アルクは追い込まれていた。
突然現れた助けを求める女性に応えたのはいいが、敵は泣く子も黙るフェンリル二体。
バカなオークよりも段違いに俊敏でよほど厄介な相手だった。

一頭が正面から襲いかかってくると、アルクは不安定な雪面でもなんとか避けて懐に潜り込み、上手く腹に突き刺してカウンターに成功。
しかし体勢が悪いまますぐに立て直せず、無防備な右腕をもう一頭に思いっきり噛みつかれた。
満足に握れなくなった利き腕を諦めて左手で剣を握り、獰猛な魔獣と相対す。
背後に神に祈りを捧げる女性がいる以上、尻尾巻いて逃げるわけにはいかなかった。
戦闘力が半減した状態で果たして勝てるのか。
その時、背後から忍び寄っていたウェンヌが何も気づいていないフェンリルの脳天に丸太を振り下ろし、一発で仕留めたのだった。

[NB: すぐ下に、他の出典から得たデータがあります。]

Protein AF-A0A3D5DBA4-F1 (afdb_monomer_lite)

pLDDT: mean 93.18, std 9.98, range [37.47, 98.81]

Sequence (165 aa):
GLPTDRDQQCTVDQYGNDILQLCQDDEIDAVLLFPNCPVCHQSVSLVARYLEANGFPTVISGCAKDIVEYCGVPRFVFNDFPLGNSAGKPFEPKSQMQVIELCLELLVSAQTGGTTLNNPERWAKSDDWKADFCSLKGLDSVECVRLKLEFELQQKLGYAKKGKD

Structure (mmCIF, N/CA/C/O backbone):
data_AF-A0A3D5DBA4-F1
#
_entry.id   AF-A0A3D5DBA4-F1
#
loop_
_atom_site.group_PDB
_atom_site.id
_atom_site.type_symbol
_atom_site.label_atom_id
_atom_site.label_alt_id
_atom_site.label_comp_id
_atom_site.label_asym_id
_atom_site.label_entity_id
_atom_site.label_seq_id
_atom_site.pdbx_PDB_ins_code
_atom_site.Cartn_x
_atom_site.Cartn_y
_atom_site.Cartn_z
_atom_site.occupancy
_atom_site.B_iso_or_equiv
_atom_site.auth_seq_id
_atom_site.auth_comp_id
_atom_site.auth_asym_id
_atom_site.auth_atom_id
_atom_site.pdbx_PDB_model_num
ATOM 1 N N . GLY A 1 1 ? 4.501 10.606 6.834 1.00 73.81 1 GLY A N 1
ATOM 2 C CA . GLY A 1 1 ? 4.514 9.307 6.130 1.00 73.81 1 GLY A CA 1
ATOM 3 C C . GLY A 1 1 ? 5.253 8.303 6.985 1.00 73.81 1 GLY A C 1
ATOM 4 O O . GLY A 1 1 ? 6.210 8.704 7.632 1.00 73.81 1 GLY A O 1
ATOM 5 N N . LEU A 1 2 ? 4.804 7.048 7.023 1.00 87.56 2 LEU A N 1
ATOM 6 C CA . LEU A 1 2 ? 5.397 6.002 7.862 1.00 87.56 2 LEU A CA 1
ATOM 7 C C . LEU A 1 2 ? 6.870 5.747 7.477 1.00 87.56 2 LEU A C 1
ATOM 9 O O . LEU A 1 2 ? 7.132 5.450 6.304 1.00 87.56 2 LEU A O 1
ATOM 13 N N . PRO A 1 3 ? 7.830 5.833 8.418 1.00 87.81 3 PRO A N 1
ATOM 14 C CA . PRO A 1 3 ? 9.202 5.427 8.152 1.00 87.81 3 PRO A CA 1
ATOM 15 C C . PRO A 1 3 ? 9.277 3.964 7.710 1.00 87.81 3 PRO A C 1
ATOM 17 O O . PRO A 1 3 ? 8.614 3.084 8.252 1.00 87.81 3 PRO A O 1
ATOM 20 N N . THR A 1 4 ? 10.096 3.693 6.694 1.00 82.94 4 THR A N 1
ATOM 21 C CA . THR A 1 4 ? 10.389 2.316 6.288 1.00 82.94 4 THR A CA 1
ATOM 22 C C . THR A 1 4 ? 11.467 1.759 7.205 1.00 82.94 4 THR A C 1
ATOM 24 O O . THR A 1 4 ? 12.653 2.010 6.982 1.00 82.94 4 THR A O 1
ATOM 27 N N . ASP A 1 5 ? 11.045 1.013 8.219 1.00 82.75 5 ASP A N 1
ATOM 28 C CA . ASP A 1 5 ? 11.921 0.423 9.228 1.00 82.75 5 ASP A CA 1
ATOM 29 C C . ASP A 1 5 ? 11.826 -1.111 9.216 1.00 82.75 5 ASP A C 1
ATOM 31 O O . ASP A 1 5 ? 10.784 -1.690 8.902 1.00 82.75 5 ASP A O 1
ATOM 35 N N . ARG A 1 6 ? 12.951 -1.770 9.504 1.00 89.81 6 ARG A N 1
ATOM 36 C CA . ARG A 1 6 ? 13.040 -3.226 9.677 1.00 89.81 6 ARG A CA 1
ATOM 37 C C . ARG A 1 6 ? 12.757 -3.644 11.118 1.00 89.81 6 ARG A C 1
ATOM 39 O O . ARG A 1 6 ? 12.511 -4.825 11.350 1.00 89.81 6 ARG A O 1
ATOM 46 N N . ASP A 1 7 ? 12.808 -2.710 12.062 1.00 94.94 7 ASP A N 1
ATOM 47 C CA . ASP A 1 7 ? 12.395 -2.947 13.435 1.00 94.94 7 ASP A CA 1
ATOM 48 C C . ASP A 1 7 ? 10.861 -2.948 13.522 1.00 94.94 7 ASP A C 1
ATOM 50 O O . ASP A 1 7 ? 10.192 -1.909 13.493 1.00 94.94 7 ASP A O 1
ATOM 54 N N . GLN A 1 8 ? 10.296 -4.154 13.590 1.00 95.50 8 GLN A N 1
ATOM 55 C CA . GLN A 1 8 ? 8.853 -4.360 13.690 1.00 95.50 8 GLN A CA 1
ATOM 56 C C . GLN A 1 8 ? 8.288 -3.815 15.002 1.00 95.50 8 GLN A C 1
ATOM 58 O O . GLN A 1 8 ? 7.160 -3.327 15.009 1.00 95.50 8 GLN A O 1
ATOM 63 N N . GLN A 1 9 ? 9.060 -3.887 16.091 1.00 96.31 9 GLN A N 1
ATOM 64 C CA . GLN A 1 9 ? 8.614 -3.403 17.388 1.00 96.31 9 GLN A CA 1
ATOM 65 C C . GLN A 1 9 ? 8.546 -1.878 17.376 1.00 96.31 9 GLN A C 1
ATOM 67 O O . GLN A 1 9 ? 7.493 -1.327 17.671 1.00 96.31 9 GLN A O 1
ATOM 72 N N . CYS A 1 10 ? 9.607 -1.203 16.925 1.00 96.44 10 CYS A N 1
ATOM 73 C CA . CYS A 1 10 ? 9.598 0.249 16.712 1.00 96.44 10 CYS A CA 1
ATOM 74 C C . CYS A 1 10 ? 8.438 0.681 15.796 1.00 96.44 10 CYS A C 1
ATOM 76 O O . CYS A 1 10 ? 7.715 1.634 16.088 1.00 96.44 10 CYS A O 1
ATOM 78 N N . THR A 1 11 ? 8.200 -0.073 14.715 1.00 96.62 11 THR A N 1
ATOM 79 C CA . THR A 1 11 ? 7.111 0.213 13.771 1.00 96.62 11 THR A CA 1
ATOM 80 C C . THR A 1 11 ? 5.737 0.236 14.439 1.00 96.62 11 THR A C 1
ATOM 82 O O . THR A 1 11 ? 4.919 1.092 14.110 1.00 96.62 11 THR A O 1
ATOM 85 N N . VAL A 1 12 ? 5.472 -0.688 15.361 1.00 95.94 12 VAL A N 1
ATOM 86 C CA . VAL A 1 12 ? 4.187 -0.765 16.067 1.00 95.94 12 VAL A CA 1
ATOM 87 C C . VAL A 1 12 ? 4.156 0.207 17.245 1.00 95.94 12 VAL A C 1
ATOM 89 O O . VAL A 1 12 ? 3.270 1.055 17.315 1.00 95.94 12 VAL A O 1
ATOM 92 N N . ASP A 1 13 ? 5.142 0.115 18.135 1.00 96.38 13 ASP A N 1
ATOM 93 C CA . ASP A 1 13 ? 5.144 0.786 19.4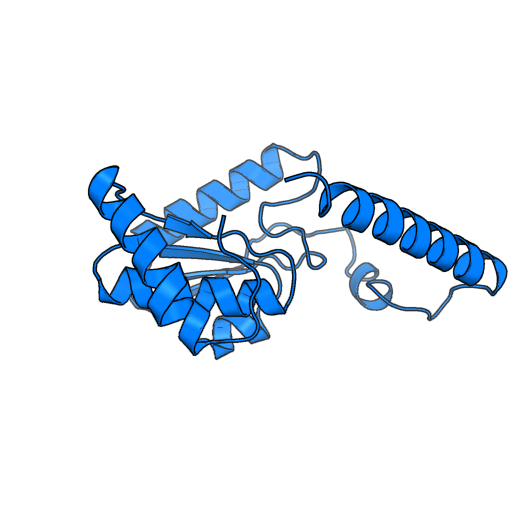36 1.00 96.38 13 ASP A CA 1
ATOM 94 C C . ASP A 1 13 ? 5.398 2.292 19.320 1.00 96.38 13 ASP A C 1
ATOM 96 O O . ASP A 1 13 ? 4.896 3.060 20.136 1.00 96.38 13 ASP A O 1
ATOM 100 N N . GLN A 1 14 ? 6.167 2.732 18.323 1.00 95.94 14 GLN A N 1
ATOM 101 C CA . GLN A 1 14 ? 6.434 4.150 18.101 1.00 95.94 14 GLN A CA 1
ATOM 102 C C . GLN A 1 14 ? 5.585 4.677 16.949 1.00 95.94 14 GLN A C 1
ATOM 104 O O . GLN A 1 14 ? 4.665 5.460 17.167 1.00 95.94 14 GLN A O 1
ATOM 109 N N . TYR A 1 15 ? 5.832 4.211 15.723 1.00 96.00 15 TYR A N 1
ATOM 110 C CA . TYR A 1 15 ? 5.184 4.815 14.554 1.00 96.00 15 TYR A CA 1
ATOM 111 C C . TYR A 1 15 ? 3.684 4.521 14.479 1.00 96.00 15 TYR A C 1
ATOM 113 O O . TYR A 1 15 ? 2.918 5.369 14.024 1.00 96.00 15 TYR A O 1
ATOM 121 N N . GLY A 1 16 ? 3.249 3.343 14.933 1.00 96.56 16 GLY A N 1
ATOM 122 C CA . GLY A 1 16 ? 1.831 3.018 15.060 1.00 96.56 16 GLY A CA 1
ATOM 123 C C . GLY A 1 16 ? 1.116 3.952 16.035 1.00 96.56 16 GLY A C 1
ATOM 124 O O . GLY A 1 16 ? 0.042 4.451 15.706 1.00 96.56 16 GLY A O 1
ATOM 125 N N . ASN A 1 17 ? 1.730 4.242 17.187 1.00 97.12 17 ASN A N 1
ATOM 126 C CA . ASN A 1 17 ? 1.210 5.195 18.172 1.00 97.12 17 ASN A CA 1
ATOM 127 C C . ASN A 1 17 ? 1.178 6.632 17.650 1.00 97.12 17 ASN A C 1
ATOM 129 O O . ASN A 1 17 ? 0.159 7.302 17.797 1.00 97.12 17 ASN A O 1
ATOM 133 N N . ASP A 1 18 ? 2.246 7.080 16.989 1.00 96.75 18 ASP A N 1
ATOM 134 C CA . ASP A 1 18 ? 2.302 8.421 16.402 1.00 96.75 18 ASP A CA 1
ATOM 135 C C . ASP A 1 18 ? 1.174 8.619 15.373 1.00 96.75 18 ASP A C 1
ATOM 137 O O . ASP A 1 18 ? 0.493 9.643 15.370 1.00 96.75 18 ASP A O 1
ATOM 141 N N . ILE A 1 19 ? 0.935 7.622 14.512 1.00 96.62 19 ILE A N 1
ATOM 142 C CA . ILE A 1 19 ? -0.137 7.679 13.507 1.00 96.62 19 ILE A CA 1
ATOM 143 C C . ILE A 1 19 ? -1.516 7.577 14.161 1.00 96.62 19 ILE A C 1
ATOM 145 O O . ILE A 1 19 ? -2.427 8.283 13.740 1.00 96.62 19 ILE A O 1
ATOM 149 N N . LEU A 1 20 ? -1.678 6.740 15.188 1.00 97.31 20 LEU A N 1
ATOM 150 C CA . LEU A 1 20 ? -2.933 6.638 15.931 1.00 97.31 20 LEU A CA 1
ATOM 151 C C . LEU A 1 20 ? -3.321 7.985 16.553 1.00 97.31 20 LEU A C 1
ATOM 153 O O . LEU A 1 20 ? -4.473 8.393 16.426 1.00 97.31 20 LEU A O 1
ATOM 157 N N . GLN A 1 21 ? -2.363 8.680 17.172 1.00 97.12 21 GLN A N 1
ATOM 158 C CA . GLN A 1 21 ? -2.596 10.000 17.754 1.00 97.12 21 GLN A CA 1
ATOM 159 C C . GLN A 1 21 ? -3.028 11.007 16.683 1.00 97.12 21 GLN A C 1
ATOM 161 O O . GLN A 1 21 ? -4.022 11.698 16.870 1.00 97.12 21 GLN A O 1
ATOM 166 N N . LEU A 1 22 ? -2.355 11.027 15.526 1.00 96.00 22 LEU A N 1
ATOM 167 C CA . LEU A 1 22 ? -2.757 11.878 14.398 1.00 96.00 22 LEU A CA 1
ATOM 168 C C . LEU A 1 22 ? -4.183 11.570 13.927 1.00 96.00 22 LEU A C 1
ATOM 170 O O . LEU A 1 22 ? -4.961 12.484 13.681 1.00 96.00 22 LEU A O 1
ATOM 174 N N . CYS A 1 23 ? -4.544 10.289 13.820 1.00 96.69 23 CYS A N 1
ATOM 175 C CA . CYS A 1 23 ? -5.893 9.898 13.423 1.00 96.69 23 CYS A CA 1
ATOM 176 C C . CYS A 1 23 ? -6.961 10.358 14.426 1.00 96.69 23 CYS A C 1
ATOM 178 O O . CYS A 1 23 ? -8.059 10.718 14.011 1.00 96.69 23 CYS A O 1
ATOM 180 N N . GLN A 1 24 ? -6.648 10.348 15.723 1.00 96.50 24 GLN A N 1
ATOM 181 C CA . GLN A 1 24 ? -7.548 10.822 16.775 1.00 96.50 24 GLN A CA 1
ATOM 182 C C . GLN A 1 24 ? -7.678 12.346 16.778 1.00 96.50 24 GLN A C 1
ATOM 184 O O . GLN A 1 24 ? -8.792 12.854 16.874 1.00 96.50 24 GLN A O 1
ATOM 189 N N . ASP A 1 25 ? -6.558 13.057 16.656 1.00 97.50 25 ASP A N 1
ATOM 190 C CA . ASP A 1 25 ? -6.515 14.520 16.705 1.00 97.50 25 ASP A CA 1
ATOM 191 C C . ASP A 1 25 ? -7.223 15.158 15.499 1.00 97.50 25 ASP A C 1
ATOM 193 O O . ASP A 1 25 ? -7.899 16.175 15.652 1.00 97.50 25 ASP A O 1
ATOM 197 N N . ASP A 1 26 ? -7.107 14.536 14.321 1.00 96.62 26 ASP A N 1
ATOM 198 C CA . ASP A 1 26 ? -7.688 15.026 13.065 1.00 96.62 26 ASP A CA 1
ATOM 199 C C . ASP A 1 26 ? -9.073 14.417 12.751 1.00 96.62 26 ASP A C 1
ATOM 201 O O . ASP A 1 26 ? -9.594 14.623 11.654 1.00 96.62 26 ASP A O 1
ATOM 205 N N . GLU A 1 27 ? -9.669 13.662 13.684 1.00 95.00 27 GLU A N 1
ATOM 206 C CA . GLU A 1 27 ? -10.980 13.004 13.526 1.00 95.00 27 GLU A CA 1
ATOM 207 C C . GLU A 1 27 ? -11.083 12.155 12.235 1.00 95.00 27 GLU A C 1
ATOM 209 O O . GLU A 1 27 ? -12.065 12.203 11.496 1.00 95.00 27 GLU A O 1
ATOM 214 N N . ILE A 1 28 ? -10.042 11.370 11.938 1.00 96.88 28 ILE A N 1
ATOM 215 C CA . ILE A 1 28 ? -9.951 10.573 10.706 1.00 96.88 28 ILE A CA 1
ATOM 216 C C . ILE A 1 28 ? -10.920 9.383 10.731 1.00 96.88 28 ILE A C 1
ATOM 218 O O . ILE A 1 28 ? -10.828 8.515 11.595 1.00 96.88 28 ILE A O 1
ATOM 222 N N . ASP A 1 29 ? -11.774 9.262 9.711 1.00 96.50 29 ASP A N 1
ATOM 223 C CA . ASP A 1 29 ? -12.728 8.147 9.599 1.00 96.50 29 ASP A CA 1
ATOM 224 C C . ASP A 1 29 ? -12.095 6.822 9.140 1.00 96.50 29 ASP A C 1
ATOM 226 O O . ASP A 1 29 ? -12.567 5.741 9.492 1.00 96.50 29 ASP A O 1
ATOM 230 N N . ALA A 1 30 ? -11.063 6.884 8.291 1.00 97.06 30 ALA A N 1
ATOM 231 C CA . ALA A 1 30 ? -10.413 5.714 7.699 1.00 97.06 30 ALA A CA 1
ATOM 232 C C . ALA A 1 30 ? -9.015 6.038 7.154 1.00 97.06 30 ALA A C 1
ATOM 234 O O . ALA A 1 30 ? -8.730 7.172 6.769 1.00 97.06 30 ALA A O 1
ATOM 235 N N . VAL A 1 31 ? -8.155 5.019 7.045 1.00 97.94 31 VAL A N 1
ATOM 236 C CA . VAL A 1 31 ? -6.770 5.176 6.568 1.00 97.94 31 VAL A CA 1
ATOM 237 C C . VAL A 1 31 ? -6.497 4.310 5.337 1.00 97.94 31 VAL A C 1
ATOM 239 O O . VAL A 1 31 ? -6.637 3.086 5.367 1.00 97.94 31 VAL A O 1
ATOM 242 N N . LEU A 1 32 ? -6.041 4.945 4.255 1.00 98.25 32 LEU A N 1
ATOM 243 C CA . LEU A 1 32 ? -5.554 4.271 3.049 1.00 98.25 32 LEU A CA 1
ATOM 244 C C . LEU A 1 32 ? -4.020 4.261 3.021 1.00 98.25 32 LEU A C 1
ATOM 246 O O . LEU A 1 32 ? -3.379 5.294 3.220 1.00 98.25 32 LEU A O 1
ATOM 250 N N . LEU A 1 33 ? -3.422 3.099 2.761 1.00 98.12 33 LEU A N 1
ATOM 251 C CA . LEU A 1 33 ? -1.976 2.876 2.854 1.00 98.12 33 LEU A CA 1
ATOM 252 C C . LEU A 1 33 ? -1.399 2.408 1.509 1.00 98.12 33 LEU A C 1
ATOM 254 O O . LEU A 1 33 ? -1.839 1.399 0.962 1.00 98.12 33 LEU A O 1
ATOM 258 N N . PHE A 1 34 ? -0.370 3.108 1.013 1.00 97.69 34 PHE A N 1
ATOM 259 C CA . PHE A 1 34 ? 0.227 2.902 -0.321 1.00 97.69 34 PHE A CA 1
ATOM 260 C C . PHE A 1 34 ? 1.740 2.591 -0.249 1.00 97.69 34 PHE A C 1
ATOM 262 O O . PHE A 1 34 ? 2.578 3.481 -0.434 1.00 97.69 34 PHE A O 1
ATOM 269 N N . PRO A 1 35 ? 2.137 1.350 0.087 1.00 96.75 35 PRO A N 1
ATOM 270 C CA . PRO A 1 35 ? 3.536 0.928 0.144 1.00 96.75 35 PRO A CA 1
ATOM 271 C C . PRO A 1 35 ? 4.170 0.709 -1.242 1.00 96.75 35 PRO A C 1
ATOM 273 O O . PRO A 1 35 ? 3.554 0.174 -2.153 1.00 96.75 35 PRO A O 1
ATOM 276 N N . ASN A 1 36 ? 5.460 1.028 -1.391 1.00 94.06 36 ASN A N 1
ATOM 277 C CA . ASN A 1 36 ? 6.188 0.969 -2.669 1.00 94.06 36 ASN A CA 1
ATOM 278 C C . ASN A 1 36 ? 7.405 0.025 -2.714 1.00 94.06 36 ASN A C 1
ATOM 280 O O . ASN A 1 36 ? 7.869 -0.308 -3.795 1.00 94.06 36 ASN A O 1
ATOM 284 N N . CYS A 1 37 ? 7.938 -0.429 -1.582 1.00 93.00 37 CYS A N 1
ATOM 285 C CA . CYS A 1 37 ? 9.071 -1.357 -1.490 1.00 93.00 37 CYS A CA 1
ATOM 286 C C . CYS A 1 37 ? 8.731 -2.546 -0.570 1.00 93.00 37 CYS A C 1
ATOM 288 O O . CYS A 1 37 ? 7.735 -2.480 0.155 1.00 93.00 37 CYS A O 1
ATOM 290 N N . PRO A 1 38 ? 9.529 -3.630 -0.543 1.00 93.88 38 PRO A N 1
ATOM 291 C CA . PRO A 1 38 ? 9.170 -4.823 0.228 1.00 93.88 38 PRO A CA 1
ATOM 292 C C . PRO A 1 38 ? 9.051 -4.542 1.732 1.00 93.88 38 PRO A C 1
ATOM 294 O O . PRO A 1 38 ? 8.098 -4.965 2.379 1.00 93.88 38 PRO A O 1
ATOM 297 N N . VAL A 1 39 ? 9.988 -3.762 2.283 1.00 95.19 39 VAL A N 1
ATOM 298 C CA . VAL A 1 39 ? 9.999 -3.435 3.716 1.00 95.19 39 VAL A CA 1
ATOM 299 C C . VAL A 1 39 ? 8.810 -2.555 4.077 1.00 95.19 39 VAL A C 1
ATOM 301 O O . VAL A 1 39 ? 8.147 -2.825 5.067 1.00 95.19 39 VAL A O 1
ATOM 304 N N . CYS A 1 40 ? 8.461 -1.558 3.262 1.00 94.75 40 CYS A N 1
ATOM 305 C CA . CYS A 1 40 ? 7.333 -0.707 3.620 1.00 94.75 40 CYS A CA 1
ATOM 306 C C . CYS A 1 40 ? 5.986 -1.428 3.474 1.00 94.75 40 CYS A C 1
ATOM 308 O O . CYS A 1 40 ? 5.076 -1.064 4.201 1.00 94.75 40 CYS A O 1
ATOM 310 N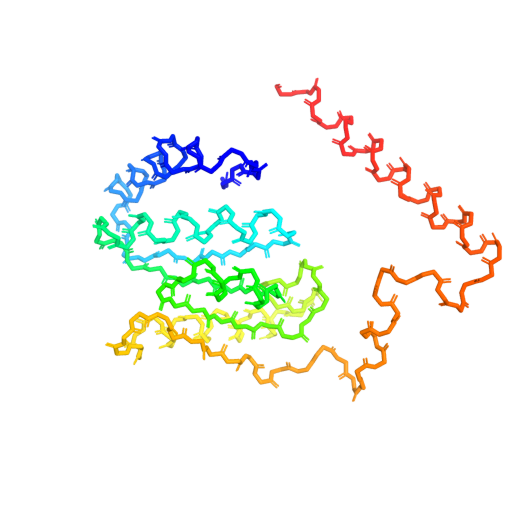 N . HIS A 1 41 ? 5.843 -2.450 2.610 1.00 97.56 41 HIS A N 1
ATOM 311 C CA . HIS A 1 41 ? 4.645 -3.309 2.608 1.00 97.56 41 HIS A CA 1
ATOM 312 C C . HIS A 1 41 ? 4.478 -3.996 3.965 1.00 97.56 41 HIS A C 1
ATOM 314 O O . HIS A 1 41 ? 3.376 -4.021 4.502 1.00 97.56 41 HIS A O 1
ATOM 320 N N . GLN A 1 42 ? 5.573 -4.477 4.558 1.00 97.25 42 GLN A N 1
ATOM 321 C CA . GLN A 1 42 ? 5.561 -5.017 5.916 1.00 97.25 42 GLN A CA 1
ATOM 322 C C . GLN A 1 42 ? 5.228 -3.931 6.945 1.00 97.25 42 GLN A C 1
ATOM 324 O O . GLN A 1 42 ? 4.298 -4.112 7.725 1.00 97.25 42 GLN A O 1
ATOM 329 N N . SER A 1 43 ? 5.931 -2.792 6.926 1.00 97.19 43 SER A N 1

駆けつけてくれたウェンヌに強がって女性を介抱するよう頼むアルクは、右腕が洒落にならないほどじゃなくても、マハトの力が自身の肉体を強化してくれないことに歯痒さを感じた。
その時、二体目を仕留めたウェンヌが不穏な気配を感じ取ると、やがて呻り声が近づいて来た。
最初の二頭は単なる斥候的ポジションだったらしく、10頭以上はいるフェンリルの群れが現れた。
アルクはまた絶望に戦慄き出した女性を連れて逃げろとウェンヌに指示するが、愛しのご主人様をおいて逃げるなど一線を越えた侍従の名折れ。
最早アルクより遥かに強い戦力で助太刀しようと思ったが、さっきまで軽々持ち上げられてた丸太が全く上げられなくなっていた。
ウェンヌのマハトも最悪のタイミングで切れてしまい、いよいよアルク一行は死を覚悟しなければならなくなった。

一般女性とメイドと手負いの少年剣士一人。
策もなく、フェンリルがじりじりと距離を詰めてきたその時、更に獣たちの後ろから一人の女性が近づいてきた。
命知らずな行為を何でもないようにする女性に当然フェンリルたちは襲いかかるが、彼女は目にも止まらぬ速さで一頭を薙ぎ払った。
集団で襲いかかられても、自然の脅威のような雪の魔法を行使し、フェンリルの群れを一網打尽にしたのだった。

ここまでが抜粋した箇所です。